Let us say that I create a DAC. Let's call it bitShares Voting.
Now lets say that I am smart enough to realize the value proposition of my DAC honoring bitShares community members with a at least 10% to PTS and 10% to AGS. It would also potentially be a wonderful idea to find any "altcoin" out there that is doing work that I believe would significantly benefit the work I am doing on my DAC (perhaps a new protocol layer that would provide a secondary benefit to DPOS). Now let us say that BOINC is that layer...
Would it not be a beneficial idea increase the AGS % allotted to Angel Founders to 20%, and then accept PTS, Bitcoin and Gridcoin for AGS funding? Effectively, the DAC owner now owns 50% of the initial stake and the PTS, Bitcoin and Gridcoin communities have more market depth added over time as subsequent DACs feel obligated to honor these communities?

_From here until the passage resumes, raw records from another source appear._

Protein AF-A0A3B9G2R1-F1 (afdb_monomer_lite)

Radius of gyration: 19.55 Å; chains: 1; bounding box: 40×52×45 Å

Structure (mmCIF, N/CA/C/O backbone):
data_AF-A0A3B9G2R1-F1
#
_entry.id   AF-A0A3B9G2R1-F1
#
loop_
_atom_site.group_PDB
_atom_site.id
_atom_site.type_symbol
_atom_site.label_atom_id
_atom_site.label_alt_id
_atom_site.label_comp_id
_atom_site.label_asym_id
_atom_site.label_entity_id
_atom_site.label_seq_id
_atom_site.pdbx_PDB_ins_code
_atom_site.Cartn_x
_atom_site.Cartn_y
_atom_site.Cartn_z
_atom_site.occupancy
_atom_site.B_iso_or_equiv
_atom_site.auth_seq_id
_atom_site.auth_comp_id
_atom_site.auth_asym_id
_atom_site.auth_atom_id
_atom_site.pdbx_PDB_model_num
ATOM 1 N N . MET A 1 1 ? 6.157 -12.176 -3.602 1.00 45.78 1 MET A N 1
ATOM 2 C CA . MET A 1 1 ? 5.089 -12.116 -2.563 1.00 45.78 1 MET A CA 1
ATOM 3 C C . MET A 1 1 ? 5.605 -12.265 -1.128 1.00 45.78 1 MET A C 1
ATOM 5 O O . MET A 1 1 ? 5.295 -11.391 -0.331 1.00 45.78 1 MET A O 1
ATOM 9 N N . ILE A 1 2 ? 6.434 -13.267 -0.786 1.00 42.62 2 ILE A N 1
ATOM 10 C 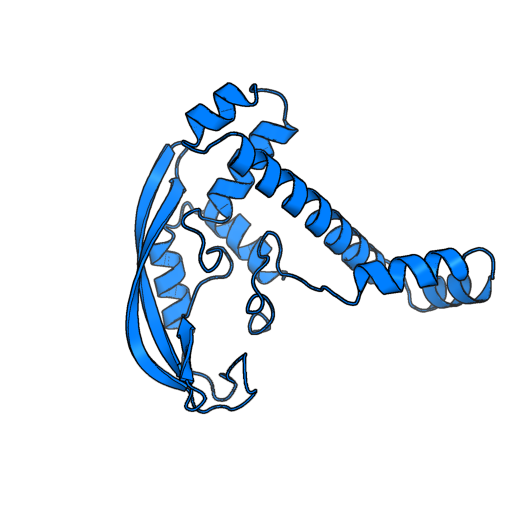CA . ILE A 1 2 ? 7.102 -13.351 0.541 1.00 42.62 2 ILE A CA 1
ATOM 11 C C . ILE A 1 2 ? 7.899 -12.067 0.850 1.00 42.62 2 ILE A C 1
ATOM 13 O O . ILE A 1 2 ? 7.837 -11.541 1.959 1.00 42.62 2 ILE A O 1
ATOM 17 N N . ASN A 1 3 ? 8.548 -11.493 -0.170 1.00 51.84 3 ASN A N 1
ATOM 18 C CA . ASN A 1 3 ? 9.283 -10.231 -0.063 1.00 51.84 3 ASN A CA 1
ATOM 19 C C . ASN A 1 3 ? 8.416 -9.044 0.414 1.00 51.84 3 ASN A C 1
ATOM 21 O O . ASN A 1 3 ? 8.906 -8.218 1.177 1.00 51.84 3 ASN A O 1
ATOM 25 N N . LEU A 1 4 ? 7.125 -8.983 0.051 1.00 56.53 4 LEU A N 1
ATOM 26 C CA . LEU A 1 4 ? 6.211 -7.929 0.513 1.00 56.53 4 LEU A CA 1
ATOM 27 C C . LEU A 1 4 ? 5.960 -8.038 2.023 1.00 56.53 4 LEU A C 1
ATOM 29 O O . LEU A 1 4 ? 6.043 -7.043 2.731 1.00 56.53 4 LEU A O 1
ATOM 33 N N . PHE A 1 5 ? 5.714 -9.247 2.530 1.00 57.31 5 PHE A N 1
ATOM 34 C CA . PHE A 1 5 ? 5.451 -9.487 3.954 1.00 57.31 5 PHE A CA 1
ATOM 35 C C . PHE A 1 5 ? 6.692 -9.250 4.802 1.00 57.31 5 PHE A C 1
ATOM 37 O O . PHE A 1 5 ? 6.624 -8.593 5.837 1.00 57.31 5 PHE A O 1
ATOM 44 N N . VAL A 1 6 ? 7.849 -9.707 4.324 1.00 55.84 6 VAL A N 1
ATOM 45 C CA . VAL A 1 6 ? 9.135 -9.422 4.962 1.00 55.84 6 VAL A CA 1
ATOM 46 C C . VAL A 1 6 ? 9.407 -7.914 4.983 1.00 55.84 6 VAL A C 1
ATOM 48 O O . VAL A 1 6 ? 9.883 -7.406 5.996 1.00 55.84 6 VAL A O 1
ATOM 51 N N . GLN A 1 7 ? 9.084 -7.180 3.913 1.00 58.44 7 GLN A N 1
ATOM 52 C CA . GLN A 1 7 ? 9.217 -5.719 3.877 1.00 58.44 7 GLN A CA 1
ATOM 53 C C . GLN A 1 7 ? 8.241 -5.026 4.837 1.00 58.44 7 GLN A C 1
ATOM 55 O O . GLN A 1 7 ? 8.685 -4.186 5.614 1.00 58.44 7 GLN A O 1
ATOM 60 N N . ILE A 1 8 ? 6.962 -5.417 4.862 1.00 62.84 8 ILE A N 1
ATOM 61 C CA . ILE A 1 8 ? 5.952 -4.906 5.808 1.00 62.84 8 ILE A CA 1
ATOM 62 C C . ILE A 1 8 ? 6.421 -5.110 7.257 1.00 62.84 8 ILE A C 1
ATOM 64 O O . ILE A 1 8 ? 6.459 -4.160 8.036 1.00 62.84 8 ILE A O 1
ATOM 68 N N . ILE A 1 9 ? 6.866 -6.323 7.606 1.00 59.66 9 ILE A N 1
ATOM 69 C CA . ILE A 1 9 ? 7.362 -6.650 8.952 1.00 59.66 9 ILE A CA 1
ATOM 70 C C . ILE A 1 9 ? 8.623 -5.846 9.289 1.00 59.66 9 ILE A C 1
ATOM 72 O O . ILE A 1 9 ? 8.758 -5.360 10.410 1.00 59.66 9 ILE A O 1
ATOM 76 N N . LYS A 1 10 ? 9.561 -5.697 8.344 1.00 56.25 10 LYS A N 1
ATOM 77 C CA . LYS A 1 10 ? 10.781 -4.903 8.552 1.00 56.25 10 LYS A CA 1
ATOM 78 C C . LYS A 1 10 ? 10.458 -3.428 8.788 1.00 56.25 10 LYS A C 1
ATOM 80 O O . LYS A 1 10 ? 11.094 -2.835 9.651 1.00 56.25 10 LYS A O 1
ATOM 85 N N . ILE A 1 11 ? 9.500 -2.850 8.066 1.00 62.72 11 ILE A N 1
ATOM 86 C CA . ILE A 1 11 ? 9.108 -1.441 8.226 1.00 62.72 11 ILE A CA 1
ATOM 87 C C . ILE A 1 11 ? 8.472 -1.217 9.597 1.00 62.72 11 ILE A C 1
ATOM 89 O O . ILE A 1 11 ? 8.939 -0.347 10.325 1.00 62.72 11 ILE A O 1
ATOM 93 N N . GLU A 1 12 ? 7.498 -2.045 9.984 1.00 65.00 12 GLU A N 1
ATOM 94 C CA . GLU A 1 12 ? 6.838 -1.931 11.294 1.00 65.00 12 GLU A CA 1
ATOM 95 C C . GLU A 1 12 ? 7.815 -2.142 12.452 1.00 65.00 12 GLU A C 1
ATOM 97 O O . GLU A 1 12 ? 7.836 -1.365 13.400 1.00 65.00 12 GLU A O 1
ATOM 102 N N . LYS A 1 13 ? 8.672 -3.170 12.376 1.00 62.03 13 LYS A N 1
ATOM 103 C CA . LYS A 1 13 ? 9.583 -3.499 13.483 1.00 62.03 13 LYS A CA 1
ATOM 104 C C . LYS A 1 13 ? 10.802 -2.586 13.579 1.00 62.03 13 LYS A C 1
ATOM 106 O O . LYS A 1 13 ? 11.337 -2.427 14.670 1.00 62.03 13 LYS A O 1
ATOM 111 N N . LYS A 1 14 ? 11.298 -2.053 12.457 1.00 61.28 14 LYS A N 1
ATOM 112 C CA . LYS A 1 14 ? 12.540 -1.256 12.421 1.00 61.28 14 LYS A CA 1
ATOM 113 C C . LYS A 1 14 ? 12.306 0.242 12.229 1.00 61.28 14 LYS A C 1
ATOM 115 O O . LYS A 1 14 ? 13.282 0.985 12.208 1.00 61.28 14 LYS A O 1
ATOM 120 N N . ASN A 1 15 ? 11.054 0.680 12.077 1.00 65.38 15 ASN A N 1
ATOM 121 C CA . ASN A 1 15 ? 10.675 2.084 11.897 1.00 65.38 15 ASN A CA 1
ATOM 122 C C . ASN A 1 15 ? 11.467 2.801 10.781 1.00 65.38 15 ASN A C 1
ATOM 124 O O . ASN A 1 15 ? 11.887 3.954 10.905 1.00 65.38 15 ASN A O 1
ATOM 128 N N . ILE A 1 16 ? 11.734 2.077 9.693 1.00 66.94 16 ILE A N 1
ATOM 129 C CA . ILE A 1 16 ? 12.517 2.580 8.560 1.00 66.94 16 ILE A CA 1
ATOM 130 C C . ILE A 1 16 ? 11.632 3.516 7.734 1.00 66.94 16 ILE A C 1
ATOM 132 O O . ILE A 1 16 ? 10.481 3.192 7.451 1.00 66.94 16 ILE A O 1
ATOM 136 N N . SER A 1 17 ? 12.172 4.663 7.313 1.00 74.69 17 SER A N 1
ATOM 137 C CA . SER A 1 17 ? 11.435 5.589 6.446 1.00 74.69 17 SER A CA 1
ATOM 138 C C . SER A 1 17 ? 11.202 5.006 5.047 1.00 74.69 17 SER A C 1
ATOM 140 O O . SER A 1 17 ? 12.033 4.249 4.533 1.00 74.69 17 SER A O 1
ATOM 142 N N . ILE A 1 18 ? 10.113 5.408 4.383 1.00 75.19 18 ILE A N 1
ATOM 143 C CA . ILE A 1 18 ? 9.841 4.996 2.997 1.00 75.19 18 ILE A CA 1
ATOM 144 C C . ILE A 1 18 ? 10.989 5.393 2.056 1.00 75.19 18 ILE A C 1
ATOM 146 O O . ILE A 1 18 ? 11.354 4.600 1.188 1.00 75.19 18 ILE A O 1
ATOM 150 N N . GLN A 1 19 ? 11.603 6.570 2.236 1.00 79.00 19 GLN A N 1
ATOM 151 C CA . GLN A 1 19 ? 12.732 6.990 1.398 1.00 79.00 19 GLN A CA 1
ATOM 152 C C . GLN A 1 19 ? 13.957 6.090 1.602 1.00 79.00 19 GLN A C 1
ATOM 154 O O . GLN A 1 19 ? 14.533 5.635 0.623 1.00 79.00 19 GLN A O 1
ATOM 159 N N . SER A 1 20 ? 14.290 5.719 2.841 1.00 78.38 20 SER A N 1
ATOM 160 C CA . SER A 1 20 ? 15.392 4.781 3.109 1.00 78.38 20 SER A CA 1
ATOM 161 C C . SER A 1 20 ? 15.161 3.409 2.462 1.00 78.38 20 SER A C 1
ATOM 163 O O . SER A 1 20 ? 16.105 2.758 2.015 1.00 78.38 20 SER A O 1
ATOM 165 N N . LEU A 1 21 ? 13.905 2.960 2.377 1.00 75.69 21 LEU A N 1
ATOM 166 C CA . LEU A 1 21 ? 13.558 1.732 1.664 1.00 75.69 21 LEU A CA 1
ATOM 167 C C . LEU A 1 21 ? 13.715 1.881 0.145 1.00 75.69 21 LEU A C 1
ATOM 169 O O . LEU A 1 21 ? 14.163 0.943 -0.517 1.00 75.69 21 LEU A O 1
ATOM 173 N N . ILE A 1 22 ? 13.357 3.041 -0.411 1.00 76.94 22 ILE A N 1
ATOM 174 C CA . ILE A 1 22 ? 13.614 3.355 -1.820 1.00 76.94 22 ILE A CA 1
ATOM 175 C C . ILE A 1 22 ? 15.115 3.342 -2.082 1.00 76.94 22 ILE A C 1
ATOM 177 O O . ILE A 1 22 ? 15.542 2.674 -3.016 1.00 76.94 22 ILE A O 1
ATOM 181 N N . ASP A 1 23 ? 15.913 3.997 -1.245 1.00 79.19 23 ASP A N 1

The addition of new altcoin communities that are doing legitimate work in the space will benefit because in order to purchase AGS in a cool new DAC, you must use one of a limited number of "coins"...which creates a greater need for those coins. This should mean that the value per coin would theoretically go up as demand increases while supply is essentially decreasing (held in an AGS fund). This would also serve to incentivize cross-beneficial work between "alt"coin communities. Gridcoin is just one example.